The CO₂ price remains as it is. This means consumers are not being burdened any further. For households and climate protection, that is bad news.
D The federal government does not want to raise the CO₂ price. Anyone who drives a combustion-engine vehicle or has a gas or oil heating in the basement does not have to pay more for CO₂ emissions than before – 55 to 65 euros per tonne of CO₂. The Union and the SPD do not want to burden those who, due to the energy price shock following the Iran war, already have to pay more for fuel or heating gas.
That is correct: A higher CO₂ price would simply be politically untenable for people. And: Those who, because of the fossil energy crisis, do not want to switch to public transport, an electric car or a heat pump will not be swayed by an extra 10 euros per tonne of CO₂. No matter whether a petrol enthusiast is too stubborn or an oil-heating owner too poor to switch. The bigger problem is: The government is tearing a hole in its own budget with that. And that could ultimately cost climate protection dearly.

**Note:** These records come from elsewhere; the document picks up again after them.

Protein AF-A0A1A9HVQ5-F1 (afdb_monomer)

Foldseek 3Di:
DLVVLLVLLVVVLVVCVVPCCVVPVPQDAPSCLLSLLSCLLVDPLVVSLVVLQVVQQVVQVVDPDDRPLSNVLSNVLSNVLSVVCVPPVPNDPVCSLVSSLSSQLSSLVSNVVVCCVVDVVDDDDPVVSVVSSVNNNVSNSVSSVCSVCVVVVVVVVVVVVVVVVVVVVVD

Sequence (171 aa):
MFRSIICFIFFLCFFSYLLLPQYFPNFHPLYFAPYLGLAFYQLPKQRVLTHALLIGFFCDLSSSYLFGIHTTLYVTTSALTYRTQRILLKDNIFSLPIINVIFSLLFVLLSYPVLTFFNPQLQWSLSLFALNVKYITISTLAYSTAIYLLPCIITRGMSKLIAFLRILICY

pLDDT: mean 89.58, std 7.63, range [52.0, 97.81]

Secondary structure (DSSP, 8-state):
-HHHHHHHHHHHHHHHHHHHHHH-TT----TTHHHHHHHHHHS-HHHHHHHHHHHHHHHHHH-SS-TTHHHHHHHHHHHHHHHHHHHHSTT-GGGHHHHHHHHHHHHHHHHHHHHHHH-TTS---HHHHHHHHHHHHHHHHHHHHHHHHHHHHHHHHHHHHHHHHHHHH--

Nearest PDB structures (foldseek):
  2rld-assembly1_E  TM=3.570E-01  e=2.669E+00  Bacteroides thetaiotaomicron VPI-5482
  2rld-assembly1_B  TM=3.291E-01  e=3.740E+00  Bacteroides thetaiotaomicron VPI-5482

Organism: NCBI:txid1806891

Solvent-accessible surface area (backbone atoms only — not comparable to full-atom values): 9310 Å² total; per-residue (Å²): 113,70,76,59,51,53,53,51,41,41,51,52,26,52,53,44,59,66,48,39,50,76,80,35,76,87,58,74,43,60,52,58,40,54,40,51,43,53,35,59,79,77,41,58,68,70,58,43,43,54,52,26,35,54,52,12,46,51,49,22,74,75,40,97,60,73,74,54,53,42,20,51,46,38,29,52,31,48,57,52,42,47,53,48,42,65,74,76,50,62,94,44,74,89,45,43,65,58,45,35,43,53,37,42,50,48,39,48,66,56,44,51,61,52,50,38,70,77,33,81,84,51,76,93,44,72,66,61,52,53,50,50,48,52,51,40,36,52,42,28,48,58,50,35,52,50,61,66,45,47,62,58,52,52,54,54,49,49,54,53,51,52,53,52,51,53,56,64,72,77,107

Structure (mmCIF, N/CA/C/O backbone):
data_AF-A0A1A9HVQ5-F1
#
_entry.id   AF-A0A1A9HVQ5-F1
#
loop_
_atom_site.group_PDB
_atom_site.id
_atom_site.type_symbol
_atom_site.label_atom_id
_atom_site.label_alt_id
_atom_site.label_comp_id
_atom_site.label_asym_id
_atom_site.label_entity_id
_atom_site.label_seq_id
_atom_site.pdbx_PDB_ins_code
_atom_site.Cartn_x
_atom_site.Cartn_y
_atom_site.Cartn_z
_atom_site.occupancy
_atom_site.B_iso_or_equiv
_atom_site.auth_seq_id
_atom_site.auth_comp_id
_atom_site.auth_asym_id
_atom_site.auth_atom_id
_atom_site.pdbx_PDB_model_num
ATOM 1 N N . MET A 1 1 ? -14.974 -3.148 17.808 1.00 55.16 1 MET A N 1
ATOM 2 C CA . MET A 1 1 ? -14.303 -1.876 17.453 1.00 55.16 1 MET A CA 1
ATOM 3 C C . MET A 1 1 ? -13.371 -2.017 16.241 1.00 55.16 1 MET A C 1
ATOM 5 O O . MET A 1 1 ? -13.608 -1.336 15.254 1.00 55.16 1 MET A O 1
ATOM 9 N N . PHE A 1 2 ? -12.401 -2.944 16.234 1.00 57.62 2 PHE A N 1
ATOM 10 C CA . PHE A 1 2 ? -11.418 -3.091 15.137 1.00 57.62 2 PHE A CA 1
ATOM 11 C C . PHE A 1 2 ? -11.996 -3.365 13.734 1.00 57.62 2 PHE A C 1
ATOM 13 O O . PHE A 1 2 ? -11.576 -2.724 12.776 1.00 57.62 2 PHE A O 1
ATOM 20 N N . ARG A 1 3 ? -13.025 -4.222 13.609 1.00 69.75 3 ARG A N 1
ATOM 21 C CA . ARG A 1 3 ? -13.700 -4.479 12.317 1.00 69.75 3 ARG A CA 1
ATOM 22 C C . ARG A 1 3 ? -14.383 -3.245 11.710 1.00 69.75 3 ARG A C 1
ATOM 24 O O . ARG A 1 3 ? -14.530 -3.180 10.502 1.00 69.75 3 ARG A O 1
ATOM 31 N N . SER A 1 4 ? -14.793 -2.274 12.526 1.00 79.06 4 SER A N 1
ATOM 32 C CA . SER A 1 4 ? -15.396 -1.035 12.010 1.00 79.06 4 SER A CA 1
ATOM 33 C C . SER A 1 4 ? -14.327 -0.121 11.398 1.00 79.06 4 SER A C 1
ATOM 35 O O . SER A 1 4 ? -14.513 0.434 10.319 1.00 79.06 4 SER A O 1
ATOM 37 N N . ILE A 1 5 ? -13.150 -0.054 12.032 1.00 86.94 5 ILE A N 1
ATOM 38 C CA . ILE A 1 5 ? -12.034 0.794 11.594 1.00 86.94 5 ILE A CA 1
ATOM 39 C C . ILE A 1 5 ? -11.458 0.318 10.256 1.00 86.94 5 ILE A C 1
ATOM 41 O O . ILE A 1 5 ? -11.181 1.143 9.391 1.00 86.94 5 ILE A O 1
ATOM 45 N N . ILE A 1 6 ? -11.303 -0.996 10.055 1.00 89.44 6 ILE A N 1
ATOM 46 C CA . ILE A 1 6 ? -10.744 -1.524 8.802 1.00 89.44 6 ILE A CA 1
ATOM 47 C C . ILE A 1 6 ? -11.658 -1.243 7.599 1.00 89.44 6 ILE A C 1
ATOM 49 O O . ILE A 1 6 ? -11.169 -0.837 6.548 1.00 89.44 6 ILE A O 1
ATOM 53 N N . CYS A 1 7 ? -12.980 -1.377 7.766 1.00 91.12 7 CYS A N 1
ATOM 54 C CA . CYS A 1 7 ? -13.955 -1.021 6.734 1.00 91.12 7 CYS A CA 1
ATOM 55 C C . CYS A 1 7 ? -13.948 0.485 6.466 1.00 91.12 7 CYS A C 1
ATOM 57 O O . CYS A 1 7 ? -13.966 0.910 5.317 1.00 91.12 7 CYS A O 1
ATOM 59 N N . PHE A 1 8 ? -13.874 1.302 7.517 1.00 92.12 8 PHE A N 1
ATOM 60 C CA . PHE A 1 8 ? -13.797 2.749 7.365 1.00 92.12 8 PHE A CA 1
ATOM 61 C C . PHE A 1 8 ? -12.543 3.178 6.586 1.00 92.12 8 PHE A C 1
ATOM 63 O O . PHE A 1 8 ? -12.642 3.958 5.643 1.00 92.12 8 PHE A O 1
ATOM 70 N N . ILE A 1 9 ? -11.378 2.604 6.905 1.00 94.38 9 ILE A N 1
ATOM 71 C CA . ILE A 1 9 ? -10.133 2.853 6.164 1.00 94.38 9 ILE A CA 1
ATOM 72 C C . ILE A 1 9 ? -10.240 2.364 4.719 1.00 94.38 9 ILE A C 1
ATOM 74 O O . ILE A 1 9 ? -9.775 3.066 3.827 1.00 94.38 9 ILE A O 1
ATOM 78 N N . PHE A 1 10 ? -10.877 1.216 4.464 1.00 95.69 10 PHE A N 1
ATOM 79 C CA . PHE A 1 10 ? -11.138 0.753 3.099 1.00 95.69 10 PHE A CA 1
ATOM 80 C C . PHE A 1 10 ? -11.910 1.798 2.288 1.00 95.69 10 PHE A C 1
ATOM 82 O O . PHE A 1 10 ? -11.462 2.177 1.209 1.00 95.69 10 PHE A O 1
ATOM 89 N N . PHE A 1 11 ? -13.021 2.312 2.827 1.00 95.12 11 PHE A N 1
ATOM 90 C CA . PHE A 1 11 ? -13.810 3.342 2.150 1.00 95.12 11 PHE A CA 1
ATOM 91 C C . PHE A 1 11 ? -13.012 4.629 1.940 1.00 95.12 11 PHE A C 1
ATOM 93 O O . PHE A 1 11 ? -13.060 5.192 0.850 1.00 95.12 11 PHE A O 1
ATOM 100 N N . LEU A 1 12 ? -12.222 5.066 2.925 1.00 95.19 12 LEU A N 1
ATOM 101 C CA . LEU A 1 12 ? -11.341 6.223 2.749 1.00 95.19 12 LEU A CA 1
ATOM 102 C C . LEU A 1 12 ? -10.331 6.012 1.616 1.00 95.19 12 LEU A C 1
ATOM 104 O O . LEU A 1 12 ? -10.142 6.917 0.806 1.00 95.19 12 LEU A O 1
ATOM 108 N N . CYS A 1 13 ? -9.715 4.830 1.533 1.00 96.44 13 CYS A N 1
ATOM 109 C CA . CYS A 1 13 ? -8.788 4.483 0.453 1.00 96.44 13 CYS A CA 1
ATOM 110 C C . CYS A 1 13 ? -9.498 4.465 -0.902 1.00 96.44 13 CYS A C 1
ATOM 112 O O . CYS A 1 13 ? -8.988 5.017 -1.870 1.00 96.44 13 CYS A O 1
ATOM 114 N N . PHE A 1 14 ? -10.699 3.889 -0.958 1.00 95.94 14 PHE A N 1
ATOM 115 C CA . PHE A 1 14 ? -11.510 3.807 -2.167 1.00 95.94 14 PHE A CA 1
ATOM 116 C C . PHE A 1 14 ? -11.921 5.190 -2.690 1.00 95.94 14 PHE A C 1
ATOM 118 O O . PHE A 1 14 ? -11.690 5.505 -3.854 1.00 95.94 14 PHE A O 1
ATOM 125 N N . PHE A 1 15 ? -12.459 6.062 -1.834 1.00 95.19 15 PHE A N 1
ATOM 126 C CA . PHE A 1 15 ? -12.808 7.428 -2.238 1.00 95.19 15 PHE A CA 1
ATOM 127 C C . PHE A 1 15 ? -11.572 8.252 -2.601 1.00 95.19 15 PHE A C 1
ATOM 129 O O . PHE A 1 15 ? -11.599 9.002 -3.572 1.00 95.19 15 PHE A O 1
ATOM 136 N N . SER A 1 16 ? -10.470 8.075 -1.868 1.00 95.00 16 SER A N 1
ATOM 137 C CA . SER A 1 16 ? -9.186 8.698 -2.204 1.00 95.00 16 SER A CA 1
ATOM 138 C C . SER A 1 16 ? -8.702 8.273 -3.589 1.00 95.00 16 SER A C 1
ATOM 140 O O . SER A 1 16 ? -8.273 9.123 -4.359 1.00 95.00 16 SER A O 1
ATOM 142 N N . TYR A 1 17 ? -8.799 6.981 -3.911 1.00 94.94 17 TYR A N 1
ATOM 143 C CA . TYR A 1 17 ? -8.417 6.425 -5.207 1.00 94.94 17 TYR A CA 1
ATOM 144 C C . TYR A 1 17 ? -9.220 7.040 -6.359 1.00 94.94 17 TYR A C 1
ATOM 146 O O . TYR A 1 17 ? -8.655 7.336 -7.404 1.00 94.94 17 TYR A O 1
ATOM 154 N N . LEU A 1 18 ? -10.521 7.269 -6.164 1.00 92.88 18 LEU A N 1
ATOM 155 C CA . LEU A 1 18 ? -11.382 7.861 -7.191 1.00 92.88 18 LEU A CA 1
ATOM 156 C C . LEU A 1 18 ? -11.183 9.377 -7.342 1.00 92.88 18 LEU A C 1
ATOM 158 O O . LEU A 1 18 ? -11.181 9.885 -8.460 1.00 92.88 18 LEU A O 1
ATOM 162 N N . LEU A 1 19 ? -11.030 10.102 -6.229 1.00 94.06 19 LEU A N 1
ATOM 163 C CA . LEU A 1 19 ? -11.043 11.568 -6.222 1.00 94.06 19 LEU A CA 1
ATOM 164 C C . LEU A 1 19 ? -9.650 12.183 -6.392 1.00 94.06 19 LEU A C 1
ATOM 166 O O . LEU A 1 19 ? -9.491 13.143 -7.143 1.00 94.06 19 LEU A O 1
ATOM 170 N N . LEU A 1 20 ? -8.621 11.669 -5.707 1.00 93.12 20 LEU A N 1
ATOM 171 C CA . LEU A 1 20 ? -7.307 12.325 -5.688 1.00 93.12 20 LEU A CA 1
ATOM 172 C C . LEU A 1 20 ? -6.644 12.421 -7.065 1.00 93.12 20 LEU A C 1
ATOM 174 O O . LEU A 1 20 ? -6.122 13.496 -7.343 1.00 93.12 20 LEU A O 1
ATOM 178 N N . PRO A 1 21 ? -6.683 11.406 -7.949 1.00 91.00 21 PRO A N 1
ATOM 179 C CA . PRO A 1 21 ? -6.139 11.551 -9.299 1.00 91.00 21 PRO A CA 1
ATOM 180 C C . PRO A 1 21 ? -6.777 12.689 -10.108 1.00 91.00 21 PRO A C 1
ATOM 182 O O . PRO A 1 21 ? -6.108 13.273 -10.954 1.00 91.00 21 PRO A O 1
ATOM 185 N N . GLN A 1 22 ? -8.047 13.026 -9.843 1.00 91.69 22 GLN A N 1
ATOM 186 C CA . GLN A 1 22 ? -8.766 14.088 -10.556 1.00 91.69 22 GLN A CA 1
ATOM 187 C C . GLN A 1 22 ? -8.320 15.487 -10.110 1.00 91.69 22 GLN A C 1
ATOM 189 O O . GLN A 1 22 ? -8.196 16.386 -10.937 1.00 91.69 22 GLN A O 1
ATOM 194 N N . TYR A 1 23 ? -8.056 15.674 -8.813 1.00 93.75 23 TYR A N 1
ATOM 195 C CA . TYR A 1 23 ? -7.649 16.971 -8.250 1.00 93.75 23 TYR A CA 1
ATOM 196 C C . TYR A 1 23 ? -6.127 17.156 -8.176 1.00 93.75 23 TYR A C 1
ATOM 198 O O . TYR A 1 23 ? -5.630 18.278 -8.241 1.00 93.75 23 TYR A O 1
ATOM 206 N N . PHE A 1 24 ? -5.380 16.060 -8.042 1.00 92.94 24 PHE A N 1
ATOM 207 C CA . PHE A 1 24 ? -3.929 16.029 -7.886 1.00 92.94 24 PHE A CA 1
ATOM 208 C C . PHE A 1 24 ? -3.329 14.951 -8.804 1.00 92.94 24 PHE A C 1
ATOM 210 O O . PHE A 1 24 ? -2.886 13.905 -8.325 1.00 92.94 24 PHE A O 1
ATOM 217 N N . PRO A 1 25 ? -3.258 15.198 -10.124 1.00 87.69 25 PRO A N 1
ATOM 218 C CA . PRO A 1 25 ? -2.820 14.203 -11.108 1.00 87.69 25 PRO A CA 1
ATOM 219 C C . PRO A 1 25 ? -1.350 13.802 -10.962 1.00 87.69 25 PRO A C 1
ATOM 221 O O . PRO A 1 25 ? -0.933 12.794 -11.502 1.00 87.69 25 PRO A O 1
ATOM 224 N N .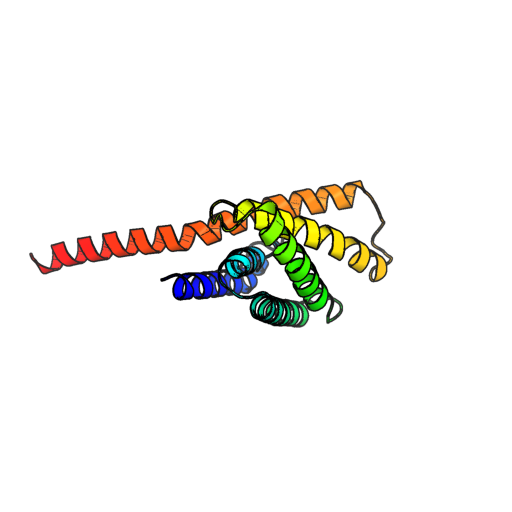 ASN A 1 26 ? -0.544 14.569 -10.227 1.00 88.50 26 ASN A N 1
ATOM 225 C CA . ASN A 1 26 ? 0.840 14.199 -9.942 1.00 88.50 26 ASN A CA 1
ATOM 226 C C . ASN A 1 26 ? 0.976 13.387 -8.650 1.00 88.50 26 ASN A C 1
ATOM 228 O O . ASN A 1 26 ? 2.081 12.948 -8.345 1.00 88.50 26 ASN A O 1
ATOM 232 N N . PHE A 1 27 ? -0.096 13.221 -7.865 1.00 88.62 27 PHE A N 1
ATOM 233 C CA . PHE A 1 27 ? -0.077 12.578 -6.553 1.00 88.62 27 PHE A CA 1
ATOM 234 C C . PHE A 1 27 ? -0.665 11.172 -6.622 1.00 88.62 27 PHE A C 1
ATOM 236 O O . PHE A 1 27 ? -1.874 10.984 -6.509 1.00 88.62 27 PHE A O 1
ATOM 243 N N . HIS A 1 28 ? 0.212 10.178 -6.751 1.00 88.56 28 HIS A N 1
ATOM 244 C CA . HIS A 1 28 ? -0.167 8.770 -6.878 1.00 88.56 28 HIS A CA 1
ATOM 245 C C . HIS A 1 28 ? 0.518 7.905 -5.813 1.00 88.56 28 HIS A C 1
ATOM 247 O O . HIS A 1 28 ? 1.432 7.136 -6.128 1.00 88.56 28 HIS A O 1
ATOM 253 N N . PRO A 1 29 ? 0.119 8.026 -4.533 1.00 92.94 29 PRO A N 1
ATOM 254 C CA . PRO A 1 29 ? 0.537 7.068 -3.522 1.00 92.94 29 PRO A CA 1
ATOM 255 C C . PRO A 1 29 ? -0.068 5.691 -3.824 1.00 92.94 29 PRO A C 1
ATOM 257 O O . PRO A 1 29 ? -1.034 5.553 -4.579 1.00 92.94 29 PRO A O 1
ATOM 260 N N . LEU A 1 30 ? 0.434 4.654 -3.156 1.00 94.81 30 LEU A N 1
ATOM 261 C CA . LEU A 1 30 ? -0.245 3.359 -3.146 1.00 94.81 30 LEU A CA 1
ATOM 262 C C . LEU A 1 30 ? -1.515 3.462 -2.290 1.00 94.81 30 LEU A C 1
ATOM 264 O O . LEU A 1 30 ? -1.489 3.191 -1.089 1.00 94.81 30 LEU A O 1
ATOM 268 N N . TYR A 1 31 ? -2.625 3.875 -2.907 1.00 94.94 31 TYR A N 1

For the CO₂ price is not only supposed to make climate-damaging technologies more expensive. It also generates revenues for the state. This money flows into the Climate and Transformation Fund, which is meant to co-finance climate protection. For example, it pays for heat pump subsidies – the CO₂ price thus makes not only harmful climate activities more expensive, but also climate-friendly ones cheaper. At least that’s the idea. In practice, the federal government is increasingly misusing the climate fund to lower energy prices for industry or even subsidize fossil gas.
That, in turn, costs money. Money that will be missing from the climate fund in 2027. For in his financial planning, Lars Klingbeil (SPD) of the Federal Ministry of Finance assumed that the CO₂ price would be 80 euros, because it was originally supposed to transition into an EU-wide CO₂ emissions trading system. But that was prevented mainly by Eastern European states.
Now the government must make do with about four billion euros less. And given the fossil ideologues and industry-friendly people in the Union, with Minister of Economic Affairs Katherina Reiche at the helm, the climate fund will hardly be trimmed of climate-damaging subsidies. Instead, it will be cut in climate protection.